### Dataset items
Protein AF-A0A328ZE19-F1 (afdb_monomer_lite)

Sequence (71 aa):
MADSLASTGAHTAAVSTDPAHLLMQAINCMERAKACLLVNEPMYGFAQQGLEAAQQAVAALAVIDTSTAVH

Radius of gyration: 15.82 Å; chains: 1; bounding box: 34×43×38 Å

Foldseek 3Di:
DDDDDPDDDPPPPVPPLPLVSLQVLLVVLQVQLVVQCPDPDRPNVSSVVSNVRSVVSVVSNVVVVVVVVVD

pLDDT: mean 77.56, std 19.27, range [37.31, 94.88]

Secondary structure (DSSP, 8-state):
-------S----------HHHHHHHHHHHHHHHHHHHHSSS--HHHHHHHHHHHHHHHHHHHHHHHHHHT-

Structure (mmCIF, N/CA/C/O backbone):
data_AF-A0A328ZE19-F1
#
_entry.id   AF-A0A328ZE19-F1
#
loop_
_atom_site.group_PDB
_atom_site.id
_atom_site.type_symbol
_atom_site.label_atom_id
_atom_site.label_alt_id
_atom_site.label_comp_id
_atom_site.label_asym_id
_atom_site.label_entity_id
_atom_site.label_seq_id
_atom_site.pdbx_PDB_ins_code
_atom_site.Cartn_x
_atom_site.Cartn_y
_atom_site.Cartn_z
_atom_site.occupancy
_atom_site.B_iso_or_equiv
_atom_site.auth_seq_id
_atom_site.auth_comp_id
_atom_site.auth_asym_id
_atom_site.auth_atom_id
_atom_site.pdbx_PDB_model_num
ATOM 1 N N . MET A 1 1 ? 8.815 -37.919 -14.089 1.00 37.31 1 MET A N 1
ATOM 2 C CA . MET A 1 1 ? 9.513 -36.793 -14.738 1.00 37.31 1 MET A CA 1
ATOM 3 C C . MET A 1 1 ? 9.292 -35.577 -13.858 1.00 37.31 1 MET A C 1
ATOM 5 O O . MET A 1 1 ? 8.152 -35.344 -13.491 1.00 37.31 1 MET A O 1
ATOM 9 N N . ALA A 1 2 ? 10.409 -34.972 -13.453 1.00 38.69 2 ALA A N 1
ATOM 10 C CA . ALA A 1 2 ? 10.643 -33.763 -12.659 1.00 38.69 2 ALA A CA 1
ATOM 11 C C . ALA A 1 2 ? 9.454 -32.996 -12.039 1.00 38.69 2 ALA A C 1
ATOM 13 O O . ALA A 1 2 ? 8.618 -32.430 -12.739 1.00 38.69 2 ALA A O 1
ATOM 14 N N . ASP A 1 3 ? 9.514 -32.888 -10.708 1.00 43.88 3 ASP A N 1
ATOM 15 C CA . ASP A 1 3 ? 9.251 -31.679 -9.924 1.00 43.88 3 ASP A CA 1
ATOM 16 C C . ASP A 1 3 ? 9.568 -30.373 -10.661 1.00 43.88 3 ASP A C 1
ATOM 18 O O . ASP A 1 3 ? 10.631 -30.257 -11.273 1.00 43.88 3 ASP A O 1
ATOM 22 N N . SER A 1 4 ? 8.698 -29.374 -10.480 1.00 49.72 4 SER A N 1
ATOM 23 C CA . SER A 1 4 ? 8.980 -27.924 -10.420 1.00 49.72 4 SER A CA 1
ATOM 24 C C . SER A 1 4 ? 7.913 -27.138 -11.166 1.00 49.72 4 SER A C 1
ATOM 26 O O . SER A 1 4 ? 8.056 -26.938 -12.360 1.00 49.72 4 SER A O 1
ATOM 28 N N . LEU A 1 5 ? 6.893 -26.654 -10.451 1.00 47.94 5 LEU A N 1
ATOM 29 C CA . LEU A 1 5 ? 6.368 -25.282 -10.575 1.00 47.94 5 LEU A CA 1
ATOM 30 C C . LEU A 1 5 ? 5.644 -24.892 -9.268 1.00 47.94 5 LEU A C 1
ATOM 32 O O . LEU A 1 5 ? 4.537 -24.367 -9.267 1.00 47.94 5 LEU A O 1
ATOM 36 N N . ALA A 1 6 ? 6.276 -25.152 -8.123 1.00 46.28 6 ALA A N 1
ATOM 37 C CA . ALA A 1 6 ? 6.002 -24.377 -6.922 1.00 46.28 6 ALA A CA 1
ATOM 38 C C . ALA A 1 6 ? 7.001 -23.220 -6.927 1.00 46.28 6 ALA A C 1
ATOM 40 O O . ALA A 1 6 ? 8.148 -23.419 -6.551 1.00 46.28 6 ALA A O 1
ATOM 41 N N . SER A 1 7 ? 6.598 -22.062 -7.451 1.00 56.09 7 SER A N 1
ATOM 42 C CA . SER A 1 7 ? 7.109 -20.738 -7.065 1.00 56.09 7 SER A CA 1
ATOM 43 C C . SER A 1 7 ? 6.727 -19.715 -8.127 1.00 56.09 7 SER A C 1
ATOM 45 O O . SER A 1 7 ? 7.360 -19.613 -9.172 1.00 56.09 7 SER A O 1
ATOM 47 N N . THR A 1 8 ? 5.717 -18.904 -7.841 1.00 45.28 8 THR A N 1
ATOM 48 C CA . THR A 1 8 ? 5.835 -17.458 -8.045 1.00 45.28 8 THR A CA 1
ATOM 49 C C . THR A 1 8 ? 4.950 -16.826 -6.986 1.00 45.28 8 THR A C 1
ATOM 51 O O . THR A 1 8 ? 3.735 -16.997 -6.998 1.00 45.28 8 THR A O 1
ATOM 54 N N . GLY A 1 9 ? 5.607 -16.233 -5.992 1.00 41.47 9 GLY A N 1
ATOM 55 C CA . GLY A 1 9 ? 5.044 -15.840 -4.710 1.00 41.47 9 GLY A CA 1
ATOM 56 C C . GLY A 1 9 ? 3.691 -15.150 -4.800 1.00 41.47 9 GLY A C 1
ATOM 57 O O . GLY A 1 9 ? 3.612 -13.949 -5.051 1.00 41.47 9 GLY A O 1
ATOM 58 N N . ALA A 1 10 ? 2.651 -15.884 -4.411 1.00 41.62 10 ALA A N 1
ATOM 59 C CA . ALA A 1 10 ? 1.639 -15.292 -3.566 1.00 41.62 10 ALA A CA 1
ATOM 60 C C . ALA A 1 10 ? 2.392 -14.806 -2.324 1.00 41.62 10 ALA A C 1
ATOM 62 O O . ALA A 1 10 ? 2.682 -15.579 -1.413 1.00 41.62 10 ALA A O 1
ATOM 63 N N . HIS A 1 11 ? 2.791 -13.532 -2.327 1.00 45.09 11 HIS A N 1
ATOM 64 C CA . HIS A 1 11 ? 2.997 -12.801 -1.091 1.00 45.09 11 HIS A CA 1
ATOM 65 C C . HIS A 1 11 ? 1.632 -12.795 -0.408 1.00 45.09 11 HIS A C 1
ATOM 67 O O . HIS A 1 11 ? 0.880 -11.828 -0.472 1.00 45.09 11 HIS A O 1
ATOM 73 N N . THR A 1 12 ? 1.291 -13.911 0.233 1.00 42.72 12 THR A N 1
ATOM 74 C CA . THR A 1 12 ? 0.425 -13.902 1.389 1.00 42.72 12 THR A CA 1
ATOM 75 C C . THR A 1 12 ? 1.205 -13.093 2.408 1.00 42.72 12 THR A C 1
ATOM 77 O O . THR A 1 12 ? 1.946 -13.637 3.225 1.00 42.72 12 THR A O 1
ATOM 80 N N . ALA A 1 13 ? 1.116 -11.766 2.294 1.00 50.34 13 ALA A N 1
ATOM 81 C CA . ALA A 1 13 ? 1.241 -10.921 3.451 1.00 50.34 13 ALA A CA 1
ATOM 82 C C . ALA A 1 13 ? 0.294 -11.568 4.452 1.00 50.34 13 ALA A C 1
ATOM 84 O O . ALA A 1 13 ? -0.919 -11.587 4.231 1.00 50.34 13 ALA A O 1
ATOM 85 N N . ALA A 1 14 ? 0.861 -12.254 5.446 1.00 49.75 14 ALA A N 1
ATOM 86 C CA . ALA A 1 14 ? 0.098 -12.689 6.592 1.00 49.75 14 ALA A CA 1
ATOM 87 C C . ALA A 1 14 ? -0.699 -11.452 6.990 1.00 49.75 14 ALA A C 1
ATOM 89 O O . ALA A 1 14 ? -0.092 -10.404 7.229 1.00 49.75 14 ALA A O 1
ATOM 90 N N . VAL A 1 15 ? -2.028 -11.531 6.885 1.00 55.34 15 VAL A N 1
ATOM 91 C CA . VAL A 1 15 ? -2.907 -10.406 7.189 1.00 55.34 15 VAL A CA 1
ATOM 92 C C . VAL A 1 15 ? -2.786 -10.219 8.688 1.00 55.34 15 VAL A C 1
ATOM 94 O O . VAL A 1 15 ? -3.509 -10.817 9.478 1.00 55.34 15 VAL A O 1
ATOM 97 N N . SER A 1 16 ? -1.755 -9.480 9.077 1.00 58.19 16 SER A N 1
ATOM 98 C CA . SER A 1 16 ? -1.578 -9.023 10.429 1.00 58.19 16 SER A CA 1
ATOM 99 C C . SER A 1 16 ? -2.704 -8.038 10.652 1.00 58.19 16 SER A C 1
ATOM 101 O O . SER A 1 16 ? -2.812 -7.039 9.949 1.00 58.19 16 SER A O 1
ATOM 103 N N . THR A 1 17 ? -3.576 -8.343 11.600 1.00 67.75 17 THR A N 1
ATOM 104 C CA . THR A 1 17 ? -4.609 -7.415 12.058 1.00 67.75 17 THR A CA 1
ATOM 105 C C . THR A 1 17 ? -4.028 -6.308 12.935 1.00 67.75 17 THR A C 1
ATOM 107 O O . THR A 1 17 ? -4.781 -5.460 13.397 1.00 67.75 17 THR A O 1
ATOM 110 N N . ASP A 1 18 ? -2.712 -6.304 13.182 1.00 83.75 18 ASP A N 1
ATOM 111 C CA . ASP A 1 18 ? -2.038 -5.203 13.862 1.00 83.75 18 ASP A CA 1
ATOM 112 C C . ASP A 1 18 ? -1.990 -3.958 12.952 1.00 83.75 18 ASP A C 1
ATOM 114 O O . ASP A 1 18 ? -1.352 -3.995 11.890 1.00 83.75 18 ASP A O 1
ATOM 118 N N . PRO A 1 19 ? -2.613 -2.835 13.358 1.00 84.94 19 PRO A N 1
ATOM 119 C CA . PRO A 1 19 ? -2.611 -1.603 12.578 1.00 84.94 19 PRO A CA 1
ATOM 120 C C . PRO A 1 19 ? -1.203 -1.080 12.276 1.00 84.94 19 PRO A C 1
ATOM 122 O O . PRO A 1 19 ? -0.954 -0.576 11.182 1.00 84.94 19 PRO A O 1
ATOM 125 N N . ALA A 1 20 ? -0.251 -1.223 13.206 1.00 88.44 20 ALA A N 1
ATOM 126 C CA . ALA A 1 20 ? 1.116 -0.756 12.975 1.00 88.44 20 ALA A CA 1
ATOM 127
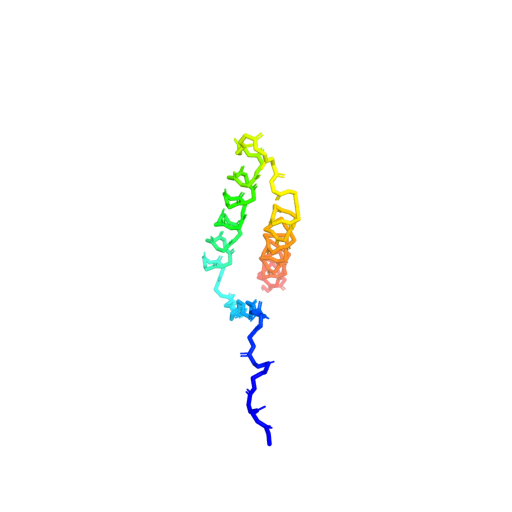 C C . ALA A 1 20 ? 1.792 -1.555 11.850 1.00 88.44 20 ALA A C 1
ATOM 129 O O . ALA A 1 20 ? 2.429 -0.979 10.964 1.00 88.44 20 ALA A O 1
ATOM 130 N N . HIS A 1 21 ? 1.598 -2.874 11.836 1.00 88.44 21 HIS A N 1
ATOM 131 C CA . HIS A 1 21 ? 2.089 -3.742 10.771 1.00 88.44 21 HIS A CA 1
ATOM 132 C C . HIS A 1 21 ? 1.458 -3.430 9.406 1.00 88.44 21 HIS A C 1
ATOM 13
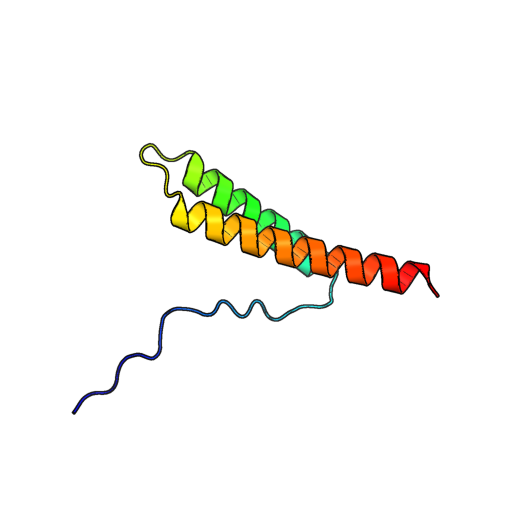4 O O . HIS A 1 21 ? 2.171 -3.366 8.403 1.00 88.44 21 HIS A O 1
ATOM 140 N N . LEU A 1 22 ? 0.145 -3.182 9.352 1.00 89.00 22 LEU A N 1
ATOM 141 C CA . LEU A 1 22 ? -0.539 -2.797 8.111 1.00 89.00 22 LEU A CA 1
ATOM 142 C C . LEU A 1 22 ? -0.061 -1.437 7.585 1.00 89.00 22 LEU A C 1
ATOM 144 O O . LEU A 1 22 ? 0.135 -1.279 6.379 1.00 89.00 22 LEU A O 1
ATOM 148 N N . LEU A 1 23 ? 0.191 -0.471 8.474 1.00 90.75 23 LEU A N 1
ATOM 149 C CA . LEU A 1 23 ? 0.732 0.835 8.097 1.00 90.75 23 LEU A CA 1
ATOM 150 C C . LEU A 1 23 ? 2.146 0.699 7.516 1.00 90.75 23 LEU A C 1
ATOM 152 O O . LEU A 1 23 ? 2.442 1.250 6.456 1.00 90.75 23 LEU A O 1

### PROBLEM REQUIREMENTS
Give back exactly the lines above from the one with "ATOM 111 C CA" through the one with "4 O O . HIS", both included. Pictures don't belong in the copy.

### YOUR RESPONSE
ATOM 111 C CA . ASP A 1 18 ? -2.038 -5.203 13.862 1.00 83.75 18 ASP A CA 1
ATOM 112 C C . ASP A 1 18 ? -1.990 -3.958 12.952 1.00 83.75 18 ASP A C 1
ATOM 114 O O . ASP A 1 18 ? -1.352 -3.995 11.890 1.00 83.75 18 ASP A O 1
ATOM 118 N N . PRO A 1 19 ? -2.613 -2.835 13.358 1.00 84.94 19 PRO A N 1
ATOM 119 C CA . PRO A 1 19 ? -2.611 -1.603 12.578 1.00 84.94 19 PRO A CA 1
ATOM 120 C C . PRO A 1 19 ? -1.203 -1.080 12.276 1.00 84.94 19 PRO A C 1
ATOM 122 O O . PRO A 1 19 ? -0.954 -0.576 11.182 1.00 84.94 19 PRO A O 1
ATOM 125 N N . ALA A 1 20 ? -0.251 -1.223 13.206 1.00 88.44 20 ALA A N 1
ATOM 126 C CA . ALA A 1 20 ? 1.116 -0.756 12.975 1.00 88.44 20 ALA A CA 1
ATOM 127
 C C . ALA A 1 20 ? 1.792 -1.555 11.850 1.00 88.44 20 ALA A C 1
ATOM 129 O O . ALA A 1 20 ? 2.429 -0.979 10.964 1.00 88.44 20 ALA A O 1
ATOM 130 N N . HIS A 1 21 ? 1.598 -2.874 11.836 1.00 88.44 21 HIS A N 1
ATOM 131 C CA . HIS A 1 21 ? 2.089 -3.742 10.771 1.00 88.44 21 HIS A CA 1
ATOM 132 C C . HIS A 1 21 ? 1.458 -3.430 9.406 1.00 88.44 21 HIS A C 1
ATOM 13
4 O O . HIS A 1 21 ? 2.171 -3.366 8.403 1.00 88.44 21 HIS A O 1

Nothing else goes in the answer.